Nieżyjący już autor wielu pozycji na temat przywództwa i rozwoju osobistego, Stephen R. Covey, w książce pt. „7 nawyków skutecznego działania” definiuje skuteczność w działaniu jako równowagę między uzyskiwaniem pożądanych rezultatów a dbałością o to, co do nich doprowadza. Posługuje się metaforą banku relacji: gdy się w jakąś relację inwestuje, wpłaca pieniądze na konto tej relacji, to potem można tymi pieniędzmi obracać i je wykorzystywać do różnych celów, na przykład żeby porozmawiać o czymś trudnym. I właśnie tak można wykorzystać zabawę w miejscu pracy. Z ludźmi, z którymi zbudujemy relację, bo rozmawiamy w przerwach choćby w kuchni przy kawiarce, śmiejemy się, żartujemy, łatwiej i efektywniej nam się pracuje. To też jest równowaga. Oddzielanie na siłę pracy od zabawy, co zwłaszcza w korporacjach robią niektórzy szefowie, zawsze wzbudza mój sprzeciw. Przestrzeń na zabawę dostrzegają co najwyżej w trakcie imprez integracyjnych, w przeznaczonym do tego czasie. Same w sobie imprezy integracyjne mogą być bardzo dobrym sposobem i formą zabawy faktycznie poprawiającą relacje między pracownikami, ale na dłuższą metę nie zastąpią takich drobnych stałych elementów, jak swobodne pogawędki w przerwach. Przecież kiedyś podczas ciężkiej pracy w polu ludzie jednocześnie śpiewali czy rozmawiali – łączyli zabawę i pracę, i to im pomagało.

Jeśli tego pierwiastka zabawy w naszym życiu brakuje, zaczyna dziać się źle.
Tak, bo zabawa jest bardzo silną potrzebą naszego organizmu.

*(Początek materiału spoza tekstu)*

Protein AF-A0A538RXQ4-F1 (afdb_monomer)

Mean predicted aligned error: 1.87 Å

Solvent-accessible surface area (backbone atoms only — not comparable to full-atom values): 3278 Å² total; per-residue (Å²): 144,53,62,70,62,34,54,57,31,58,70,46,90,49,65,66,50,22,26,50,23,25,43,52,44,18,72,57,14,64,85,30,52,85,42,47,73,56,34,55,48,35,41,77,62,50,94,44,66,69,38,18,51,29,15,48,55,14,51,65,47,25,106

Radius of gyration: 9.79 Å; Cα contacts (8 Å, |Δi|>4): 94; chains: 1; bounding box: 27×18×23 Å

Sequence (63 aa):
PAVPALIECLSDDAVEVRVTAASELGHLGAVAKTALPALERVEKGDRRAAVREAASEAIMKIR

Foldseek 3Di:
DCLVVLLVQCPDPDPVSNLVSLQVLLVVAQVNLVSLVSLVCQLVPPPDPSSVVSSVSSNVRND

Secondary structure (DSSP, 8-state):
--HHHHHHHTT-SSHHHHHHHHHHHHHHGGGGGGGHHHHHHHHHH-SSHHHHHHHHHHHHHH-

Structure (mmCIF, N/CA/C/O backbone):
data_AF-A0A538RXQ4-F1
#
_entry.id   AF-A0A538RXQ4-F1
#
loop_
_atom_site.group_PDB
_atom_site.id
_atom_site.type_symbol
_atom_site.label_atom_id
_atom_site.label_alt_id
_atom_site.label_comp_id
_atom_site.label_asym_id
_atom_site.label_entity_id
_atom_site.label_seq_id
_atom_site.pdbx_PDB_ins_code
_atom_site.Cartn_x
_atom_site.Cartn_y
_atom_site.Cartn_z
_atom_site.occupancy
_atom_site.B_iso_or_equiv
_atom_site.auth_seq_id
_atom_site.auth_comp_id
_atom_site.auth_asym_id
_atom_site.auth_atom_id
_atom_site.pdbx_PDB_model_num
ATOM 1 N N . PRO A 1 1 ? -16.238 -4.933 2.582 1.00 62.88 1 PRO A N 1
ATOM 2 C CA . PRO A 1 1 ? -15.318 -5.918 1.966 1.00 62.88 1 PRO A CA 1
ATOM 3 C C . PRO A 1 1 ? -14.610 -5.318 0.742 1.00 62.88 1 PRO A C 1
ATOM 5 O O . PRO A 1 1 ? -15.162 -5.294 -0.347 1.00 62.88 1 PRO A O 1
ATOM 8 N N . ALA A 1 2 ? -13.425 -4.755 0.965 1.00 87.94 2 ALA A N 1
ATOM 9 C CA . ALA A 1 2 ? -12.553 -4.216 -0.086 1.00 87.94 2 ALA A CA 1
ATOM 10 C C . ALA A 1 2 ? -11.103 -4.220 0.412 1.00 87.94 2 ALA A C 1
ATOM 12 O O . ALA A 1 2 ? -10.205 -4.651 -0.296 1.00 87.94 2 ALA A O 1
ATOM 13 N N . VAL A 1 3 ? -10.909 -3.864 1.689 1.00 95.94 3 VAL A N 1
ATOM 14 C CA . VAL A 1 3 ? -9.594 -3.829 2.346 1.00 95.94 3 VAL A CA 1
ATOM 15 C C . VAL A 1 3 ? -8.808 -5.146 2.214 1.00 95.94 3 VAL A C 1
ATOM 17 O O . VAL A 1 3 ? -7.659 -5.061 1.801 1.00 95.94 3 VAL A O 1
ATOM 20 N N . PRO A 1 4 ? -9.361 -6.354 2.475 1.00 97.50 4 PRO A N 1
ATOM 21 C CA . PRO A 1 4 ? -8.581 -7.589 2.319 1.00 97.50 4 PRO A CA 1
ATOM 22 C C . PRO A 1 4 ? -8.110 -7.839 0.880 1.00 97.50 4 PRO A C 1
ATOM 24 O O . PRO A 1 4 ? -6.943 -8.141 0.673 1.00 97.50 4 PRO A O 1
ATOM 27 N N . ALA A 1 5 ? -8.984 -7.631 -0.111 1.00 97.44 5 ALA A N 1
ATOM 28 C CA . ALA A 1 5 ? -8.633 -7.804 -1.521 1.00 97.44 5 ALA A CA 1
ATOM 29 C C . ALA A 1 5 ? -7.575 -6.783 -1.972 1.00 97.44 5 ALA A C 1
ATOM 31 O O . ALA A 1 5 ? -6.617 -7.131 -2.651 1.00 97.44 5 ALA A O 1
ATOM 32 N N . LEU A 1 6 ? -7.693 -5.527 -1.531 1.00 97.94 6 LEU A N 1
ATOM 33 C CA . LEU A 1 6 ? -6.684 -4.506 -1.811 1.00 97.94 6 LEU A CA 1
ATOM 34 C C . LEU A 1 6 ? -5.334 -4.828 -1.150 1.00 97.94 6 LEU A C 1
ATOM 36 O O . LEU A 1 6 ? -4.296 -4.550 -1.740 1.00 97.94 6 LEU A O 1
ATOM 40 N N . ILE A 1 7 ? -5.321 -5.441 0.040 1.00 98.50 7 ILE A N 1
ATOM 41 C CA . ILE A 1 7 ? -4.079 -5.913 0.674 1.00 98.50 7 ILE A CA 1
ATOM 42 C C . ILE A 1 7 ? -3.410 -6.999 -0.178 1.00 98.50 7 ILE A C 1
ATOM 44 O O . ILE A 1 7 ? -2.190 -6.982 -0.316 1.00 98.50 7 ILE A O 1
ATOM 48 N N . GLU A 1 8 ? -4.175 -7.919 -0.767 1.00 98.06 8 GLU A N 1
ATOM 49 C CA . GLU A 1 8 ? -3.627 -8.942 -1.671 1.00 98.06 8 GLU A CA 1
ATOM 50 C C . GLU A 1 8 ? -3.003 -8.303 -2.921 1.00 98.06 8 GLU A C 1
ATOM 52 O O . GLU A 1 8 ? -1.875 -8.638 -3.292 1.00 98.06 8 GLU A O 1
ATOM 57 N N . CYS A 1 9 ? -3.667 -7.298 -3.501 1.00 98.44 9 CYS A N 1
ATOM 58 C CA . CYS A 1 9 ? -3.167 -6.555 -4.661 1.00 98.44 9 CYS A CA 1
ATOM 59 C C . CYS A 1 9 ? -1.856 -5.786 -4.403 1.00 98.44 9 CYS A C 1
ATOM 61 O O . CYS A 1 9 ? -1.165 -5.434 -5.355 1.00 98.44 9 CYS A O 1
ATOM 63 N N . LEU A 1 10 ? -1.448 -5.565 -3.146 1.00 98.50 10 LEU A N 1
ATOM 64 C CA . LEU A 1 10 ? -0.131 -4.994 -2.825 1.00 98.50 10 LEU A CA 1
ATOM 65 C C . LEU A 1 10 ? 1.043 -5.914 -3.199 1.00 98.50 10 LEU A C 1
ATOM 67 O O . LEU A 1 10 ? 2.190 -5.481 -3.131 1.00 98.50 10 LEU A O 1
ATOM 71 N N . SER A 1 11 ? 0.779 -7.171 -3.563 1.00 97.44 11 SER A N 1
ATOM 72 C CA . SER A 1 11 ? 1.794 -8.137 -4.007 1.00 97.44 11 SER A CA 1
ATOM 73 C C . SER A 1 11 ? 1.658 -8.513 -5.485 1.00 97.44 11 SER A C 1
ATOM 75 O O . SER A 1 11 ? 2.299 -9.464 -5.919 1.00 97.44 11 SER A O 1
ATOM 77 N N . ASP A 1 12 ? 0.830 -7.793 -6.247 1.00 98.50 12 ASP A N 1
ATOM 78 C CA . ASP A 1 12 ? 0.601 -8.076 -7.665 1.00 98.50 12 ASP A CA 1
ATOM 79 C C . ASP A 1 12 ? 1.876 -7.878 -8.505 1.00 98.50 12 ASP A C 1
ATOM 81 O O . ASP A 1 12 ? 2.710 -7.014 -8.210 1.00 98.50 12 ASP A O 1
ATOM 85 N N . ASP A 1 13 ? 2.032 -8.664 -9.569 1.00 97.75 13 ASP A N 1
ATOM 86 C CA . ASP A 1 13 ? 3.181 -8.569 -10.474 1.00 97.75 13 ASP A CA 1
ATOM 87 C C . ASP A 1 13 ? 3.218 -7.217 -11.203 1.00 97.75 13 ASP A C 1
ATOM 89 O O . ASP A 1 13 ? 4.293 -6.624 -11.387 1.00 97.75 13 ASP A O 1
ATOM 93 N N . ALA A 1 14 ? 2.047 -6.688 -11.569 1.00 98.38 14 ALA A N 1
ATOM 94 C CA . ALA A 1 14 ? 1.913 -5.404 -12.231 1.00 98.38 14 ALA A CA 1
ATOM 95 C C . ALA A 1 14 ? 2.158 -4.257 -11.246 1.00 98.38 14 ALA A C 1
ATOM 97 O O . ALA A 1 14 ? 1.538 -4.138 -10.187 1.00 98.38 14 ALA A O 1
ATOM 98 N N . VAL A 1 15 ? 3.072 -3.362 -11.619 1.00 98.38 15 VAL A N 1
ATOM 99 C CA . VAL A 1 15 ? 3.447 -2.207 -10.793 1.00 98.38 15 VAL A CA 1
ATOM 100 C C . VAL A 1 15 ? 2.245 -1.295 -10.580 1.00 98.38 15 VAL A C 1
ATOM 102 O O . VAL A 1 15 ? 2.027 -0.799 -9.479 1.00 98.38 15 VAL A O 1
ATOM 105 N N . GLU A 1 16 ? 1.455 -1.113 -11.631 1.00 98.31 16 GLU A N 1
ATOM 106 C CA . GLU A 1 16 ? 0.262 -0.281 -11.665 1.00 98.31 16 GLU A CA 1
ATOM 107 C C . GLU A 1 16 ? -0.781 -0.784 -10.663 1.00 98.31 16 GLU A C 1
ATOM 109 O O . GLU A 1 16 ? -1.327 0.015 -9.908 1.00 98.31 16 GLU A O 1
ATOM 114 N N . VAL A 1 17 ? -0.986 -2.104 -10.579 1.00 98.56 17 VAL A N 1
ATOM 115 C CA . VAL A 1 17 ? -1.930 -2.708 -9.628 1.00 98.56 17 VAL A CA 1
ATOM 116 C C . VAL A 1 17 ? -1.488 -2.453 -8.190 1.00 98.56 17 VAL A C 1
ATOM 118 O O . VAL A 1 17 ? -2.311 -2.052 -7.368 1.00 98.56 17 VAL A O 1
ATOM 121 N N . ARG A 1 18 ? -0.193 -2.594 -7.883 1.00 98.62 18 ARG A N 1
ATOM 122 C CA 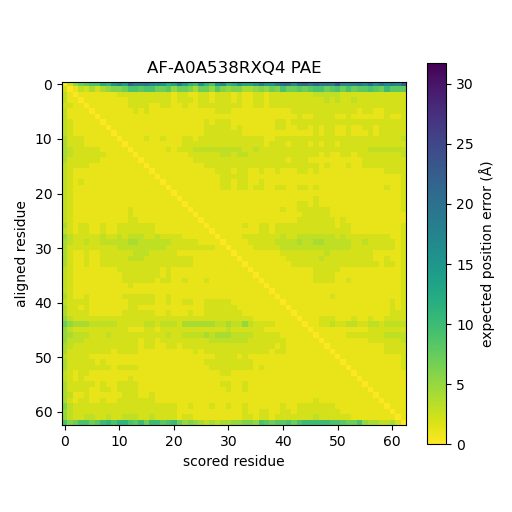. ARG A 1 18 ? 0.322 -2.310 -6.533 1.00 98.62 18 ARG A CA 1
ATOM 123 C C . ARG A 1 18 ? 0.183 -0.838 -6.148 1.00 98.62 18 ARG A C 1
ATOM 125 O O . ARG A 1 18 ? -0.202 -0.548 -5.016 1.00 98.62 18 ARG A O 1
ATOM 132 N N . VAL A 1 19 ? 0.466 0.087 -7.075 1.00 98.75 19 VAL A N 1
ATOM 133 C CA . VAL A 1 19 ? 0.249 1.531 -6.854 1.00 98.75 19 VAL A CA 1
ATOM 134 C C . VAL A 1 19 ? -1.226 1.798 -6.569 1.00 98.75 19 VAL A C 1
ATOM 136 O O . VAL A 1 19 ? -1.543 2.394 -5.543 1.00 98.75 19 VAL A O 1
ATOM 139 N N . THR A 1 20 ? -2.126 1.319 -7.433 1.00 98.56 20 THR A N 1
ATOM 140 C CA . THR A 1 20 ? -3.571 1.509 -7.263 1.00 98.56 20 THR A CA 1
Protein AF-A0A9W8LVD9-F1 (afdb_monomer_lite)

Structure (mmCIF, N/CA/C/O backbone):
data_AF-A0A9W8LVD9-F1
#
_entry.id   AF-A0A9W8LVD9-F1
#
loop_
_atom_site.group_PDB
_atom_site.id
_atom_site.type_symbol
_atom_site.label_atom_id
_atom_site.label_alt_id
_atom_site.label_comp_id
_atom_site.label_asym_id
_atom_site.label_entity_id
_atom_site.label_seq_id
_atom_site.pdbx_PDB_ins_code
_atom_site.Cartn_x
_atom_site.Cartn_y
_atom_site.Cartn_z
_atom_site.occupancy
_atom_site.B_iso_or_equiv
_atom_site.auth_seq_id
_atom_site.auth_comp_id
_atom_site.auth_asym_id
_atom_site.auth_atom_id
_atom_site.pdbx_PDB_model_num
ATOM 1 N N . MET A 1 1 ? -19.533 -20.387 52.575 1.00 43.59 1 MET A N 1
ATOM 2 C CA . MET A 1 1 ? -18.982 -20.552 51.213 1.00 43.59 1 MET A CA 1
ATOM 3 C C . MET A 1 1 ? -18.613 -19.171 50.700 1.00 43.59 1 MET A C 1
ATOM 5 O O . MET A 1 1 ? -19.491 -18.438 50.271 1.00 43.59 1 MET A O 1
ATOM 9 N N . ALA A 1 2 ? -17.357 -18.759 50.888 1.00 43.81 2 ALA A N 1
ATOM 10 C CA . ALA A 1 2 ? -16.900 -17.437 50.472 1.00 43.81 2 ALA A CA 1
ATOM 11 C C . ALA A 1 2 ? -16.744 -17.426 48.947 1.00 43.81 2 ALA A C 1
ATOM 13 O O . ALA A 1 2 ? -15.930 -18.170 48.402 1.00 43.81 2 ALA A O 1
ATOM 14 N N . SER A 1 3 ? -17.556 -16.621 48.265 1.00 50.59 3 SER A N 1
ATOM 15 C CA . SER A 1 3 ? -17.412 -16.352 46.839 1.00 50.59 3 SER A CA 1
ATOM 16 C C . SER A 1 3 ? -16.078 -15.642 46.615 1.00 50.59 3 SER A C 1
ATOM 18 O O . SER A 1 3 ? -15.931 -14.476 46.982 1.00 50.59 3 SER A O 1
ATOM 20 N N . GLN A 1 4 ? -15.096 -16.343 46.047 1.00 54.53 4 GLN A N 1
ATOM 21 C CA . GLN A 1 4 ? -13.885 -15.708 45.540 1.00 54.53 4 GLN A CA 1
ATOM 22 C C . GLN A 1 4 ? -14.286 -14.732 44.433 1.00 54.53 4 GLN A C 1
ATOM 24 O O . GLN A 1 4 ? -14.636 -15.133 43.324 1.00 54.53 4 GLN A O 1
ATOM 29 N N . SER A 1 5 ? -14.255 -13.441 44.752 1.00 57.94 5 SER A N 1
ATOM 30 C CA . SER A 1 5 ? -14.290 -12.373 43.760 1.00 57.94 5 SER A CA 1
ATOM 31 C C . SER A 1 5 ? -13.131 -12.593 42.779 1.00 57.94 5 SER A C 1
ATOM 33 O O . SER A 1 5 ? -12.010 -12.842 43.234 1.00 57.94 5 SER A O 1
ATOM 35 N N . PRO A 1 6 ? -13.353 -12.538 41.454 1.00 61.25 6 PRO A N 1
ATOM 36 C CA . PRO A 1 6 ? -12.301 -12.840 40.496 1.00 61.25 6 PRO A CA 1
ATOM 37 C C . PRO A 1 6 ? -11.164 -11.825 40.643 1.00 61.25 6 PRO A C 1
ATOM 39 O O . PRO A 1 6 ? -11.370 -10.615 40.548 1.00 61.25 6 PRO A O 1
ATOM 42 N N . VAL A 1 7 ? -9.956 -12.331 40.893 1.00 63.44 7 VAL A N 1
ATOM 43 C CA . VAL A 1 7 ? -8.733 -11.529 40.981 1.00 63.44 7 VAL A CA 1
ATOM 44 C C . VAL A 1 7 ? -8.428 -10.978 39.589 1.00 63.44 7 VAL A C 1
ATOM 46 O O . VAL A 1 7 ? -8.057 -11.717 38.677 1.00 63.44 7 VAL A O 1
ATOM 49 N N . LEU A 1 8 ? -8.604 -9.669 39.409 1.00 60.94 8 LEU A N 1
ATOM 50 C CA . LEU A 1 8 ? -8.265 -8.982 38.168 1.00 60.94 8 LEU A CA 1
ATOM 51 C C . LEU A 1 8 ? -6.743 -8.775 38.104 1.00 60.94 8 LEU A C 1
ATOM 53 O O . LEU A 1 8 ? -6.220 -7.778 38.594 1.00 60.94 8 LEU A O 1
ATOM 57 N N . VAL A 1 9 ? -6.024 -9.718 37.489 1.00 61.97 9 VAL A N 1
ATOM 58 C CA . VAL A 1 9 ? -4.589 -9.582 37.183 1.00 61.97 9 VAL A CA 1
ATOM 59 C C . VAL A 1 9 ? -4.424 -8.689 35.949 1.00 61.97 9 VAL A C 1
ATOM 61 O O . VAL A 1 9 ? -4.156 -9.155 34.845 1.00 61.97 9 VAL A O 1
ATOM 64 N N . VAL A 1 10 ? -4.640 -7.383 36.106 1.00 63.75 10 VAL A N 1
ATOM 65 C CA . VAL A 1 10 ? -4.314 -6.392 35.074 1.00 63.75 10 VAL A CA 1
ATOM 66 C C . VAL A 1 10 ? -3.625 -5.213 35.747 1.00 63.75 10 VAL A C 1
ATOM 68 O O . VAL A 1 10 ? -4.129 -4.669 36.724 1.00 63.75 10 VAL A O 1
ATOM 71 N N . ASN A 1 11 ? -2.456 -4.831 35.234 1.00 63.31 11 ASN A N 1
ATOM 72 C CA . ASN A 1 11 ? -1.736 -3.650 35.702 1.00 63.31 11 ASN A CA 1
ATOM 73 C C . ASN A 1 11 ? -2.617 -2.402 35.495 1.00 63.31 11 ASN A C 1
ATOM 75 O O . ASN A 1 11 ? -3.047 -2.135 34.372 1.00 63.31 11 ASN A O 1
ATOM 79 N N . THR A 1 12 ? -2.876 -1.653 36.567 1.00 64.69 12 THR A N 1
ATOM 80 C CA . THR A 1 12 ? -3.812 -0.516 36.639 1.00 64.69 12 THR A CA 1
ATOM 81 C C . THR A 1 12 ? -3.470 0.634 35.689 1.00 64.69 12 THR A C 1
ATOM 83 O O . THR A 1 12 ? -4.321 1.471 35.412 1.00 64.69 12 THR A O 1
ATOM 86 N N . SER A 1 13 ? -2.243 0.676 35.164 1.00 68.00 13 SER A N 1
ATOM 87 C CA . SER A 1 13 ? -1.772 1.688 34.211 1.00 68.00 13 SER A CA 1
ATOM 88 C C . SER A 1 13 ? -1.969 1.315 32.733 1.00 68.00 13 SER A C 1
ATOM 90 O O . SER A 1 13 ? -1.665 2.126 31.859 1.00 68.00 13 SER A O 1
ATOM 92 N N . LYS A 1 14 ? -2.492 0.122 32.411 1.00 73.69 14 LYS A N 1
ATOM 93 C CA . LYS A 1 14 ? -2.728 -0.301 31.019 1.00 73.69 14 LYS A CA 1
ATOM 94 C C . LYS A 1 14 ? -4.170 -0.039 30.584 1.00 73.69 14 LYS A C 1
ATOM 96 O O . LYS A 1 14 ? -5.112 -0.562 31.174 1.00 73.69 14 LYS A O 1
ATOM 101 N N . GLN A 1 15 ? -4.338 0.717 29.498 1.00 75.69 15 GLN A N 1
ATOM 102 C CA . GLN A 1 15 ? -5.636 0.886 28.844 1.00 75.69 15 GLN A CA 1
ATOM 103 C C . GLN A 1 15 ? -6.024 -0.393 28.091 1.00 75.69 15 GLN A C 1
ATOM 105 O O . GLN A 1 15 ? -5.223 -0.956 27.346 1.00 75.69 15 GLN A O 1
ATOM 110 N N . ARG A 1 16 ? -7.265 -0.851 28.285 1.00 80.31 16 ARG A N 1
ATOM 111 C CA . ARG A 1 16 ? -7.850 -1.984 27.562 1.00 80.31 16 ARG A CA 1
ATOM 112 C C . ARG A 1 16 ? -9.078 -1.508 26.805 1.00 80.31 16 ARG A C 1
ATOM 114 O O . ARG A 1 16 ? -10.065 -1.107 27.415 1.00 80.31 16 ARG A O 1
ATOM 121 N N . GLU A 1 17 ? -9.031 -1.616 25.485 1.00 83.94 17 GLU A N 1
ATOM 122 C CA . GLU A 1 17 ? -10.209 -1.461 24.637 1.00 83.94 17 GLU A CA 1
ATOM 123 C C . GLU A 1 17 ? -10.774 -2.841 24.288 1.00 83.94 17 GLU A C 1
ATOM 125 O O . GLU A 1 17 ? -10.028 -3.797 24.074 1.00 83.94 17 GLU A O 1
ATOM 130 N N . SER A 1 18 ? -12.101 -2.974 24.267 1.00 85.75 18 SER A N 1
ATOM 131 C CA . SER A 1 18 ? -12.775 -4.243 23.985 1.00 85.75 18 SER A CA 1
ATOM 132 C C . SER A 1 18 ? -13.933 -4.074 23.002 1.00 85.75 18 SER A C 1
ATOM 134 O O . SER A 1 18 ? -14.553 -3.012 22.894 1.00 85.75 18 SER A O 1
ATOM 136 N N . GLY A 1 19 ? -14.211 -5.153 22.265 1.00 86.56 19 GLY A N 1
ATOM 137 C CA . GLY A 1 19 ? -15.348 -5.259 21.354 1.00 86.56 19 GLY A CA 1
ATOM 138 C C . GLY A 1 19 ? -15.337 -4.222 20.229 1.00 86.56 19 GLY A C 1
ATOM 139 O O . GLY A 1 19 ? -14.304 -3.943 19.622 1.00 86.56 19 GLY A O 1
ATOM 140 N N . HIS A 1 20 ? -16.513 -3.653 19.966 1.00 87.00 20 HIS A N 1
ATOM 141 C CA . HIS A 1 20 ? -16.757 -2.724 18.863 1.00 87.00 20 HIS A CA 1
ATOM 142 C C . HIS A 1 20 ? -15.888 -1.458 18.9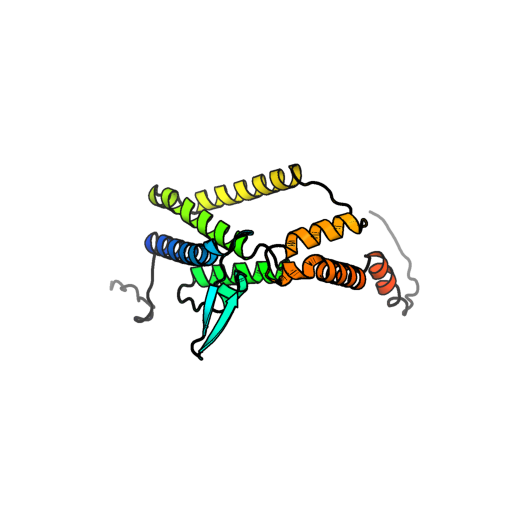30 1.00 87.00 20 HIS A C 1
ATOM 144 O O . HIS A 1 20 ? -15.414 -0.976 17.906 1.00 87.00 20 HIS A O 1
ATOM 150 N N . LYS A 1 21 ? -15.623 -0.932 20.135 1.00 88.75 21 LYS A N 1
ATOM 151 C CA . LYS A 1 21 ? -14.810 0.283 20.299 1.00 88.75 21 LYS A CA 1
ATOM 152 C C . LYS A 1 21 ? -13.375 0.072 19.802 1.00 88.75 21 LYS A C 1
ATOM 154 O O . LYS A 1 21 ? -12.867 0.906 19.061 1.00 88.75 21 LYS A O 1
ATOM 159 N N . ALA A 1 22 ? -12.773 -1.069 20.142 1.00 90.38 22 ALA A N 1
ATOM 160 C CA . ALA A 1 22 ? -11.434 -1.425 19.675 1.00 90.38 22 ALA A CA 1
ATOM 161 C C . ALA A 1 22 ? -11.393 -1.596 18.146 1.00 90.38 22 ALA A C 1
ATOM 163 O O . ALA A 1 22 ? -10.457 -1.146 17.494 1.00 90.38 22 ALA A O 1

To nie jest świadome i celowe, możemy tego nawet nie dostrzegać, ale jeśli tej potrzeby nie zaspokoimy, to zacznie się w nas gromadzić, kipieć, aż w końcu wypłynie bokami i upomni się o swoje. Moje ciało to za mnie zrobi, będzie się domagać, nawet nie muszę tego sobie uświadamiać. I zdarza się czasami, że wtedy odpowiemy na tę nagromadzoną potrzebę w sposób, z którego wcale nie będziemy dumni.

Na przykład weekendowym, mocno zakrapianym wyjściem? To przecież popularna forma odreagowania, którą często nazywamy zabawą. Cały tydzień ciężkiej orki, a potem bal, po którym wcale nie czujemy się dobrze.
Trochę tak, w myśl zasady: „Jak się bawić, to już na całego”. Myślę, że zabawa to jest coś takiego, co mnie reguluje, ale w tym procesie regulacji prowadzi jednak do większego kontaktu ze sobą, a nie do odcięcia się od siebie, a tak chyba jest w przypadku weekendowego odreagowywania z kompletnie puszczonymi hamulcami – i takie zachowania dla mnie tracą najważniejszy aspekt zabawy.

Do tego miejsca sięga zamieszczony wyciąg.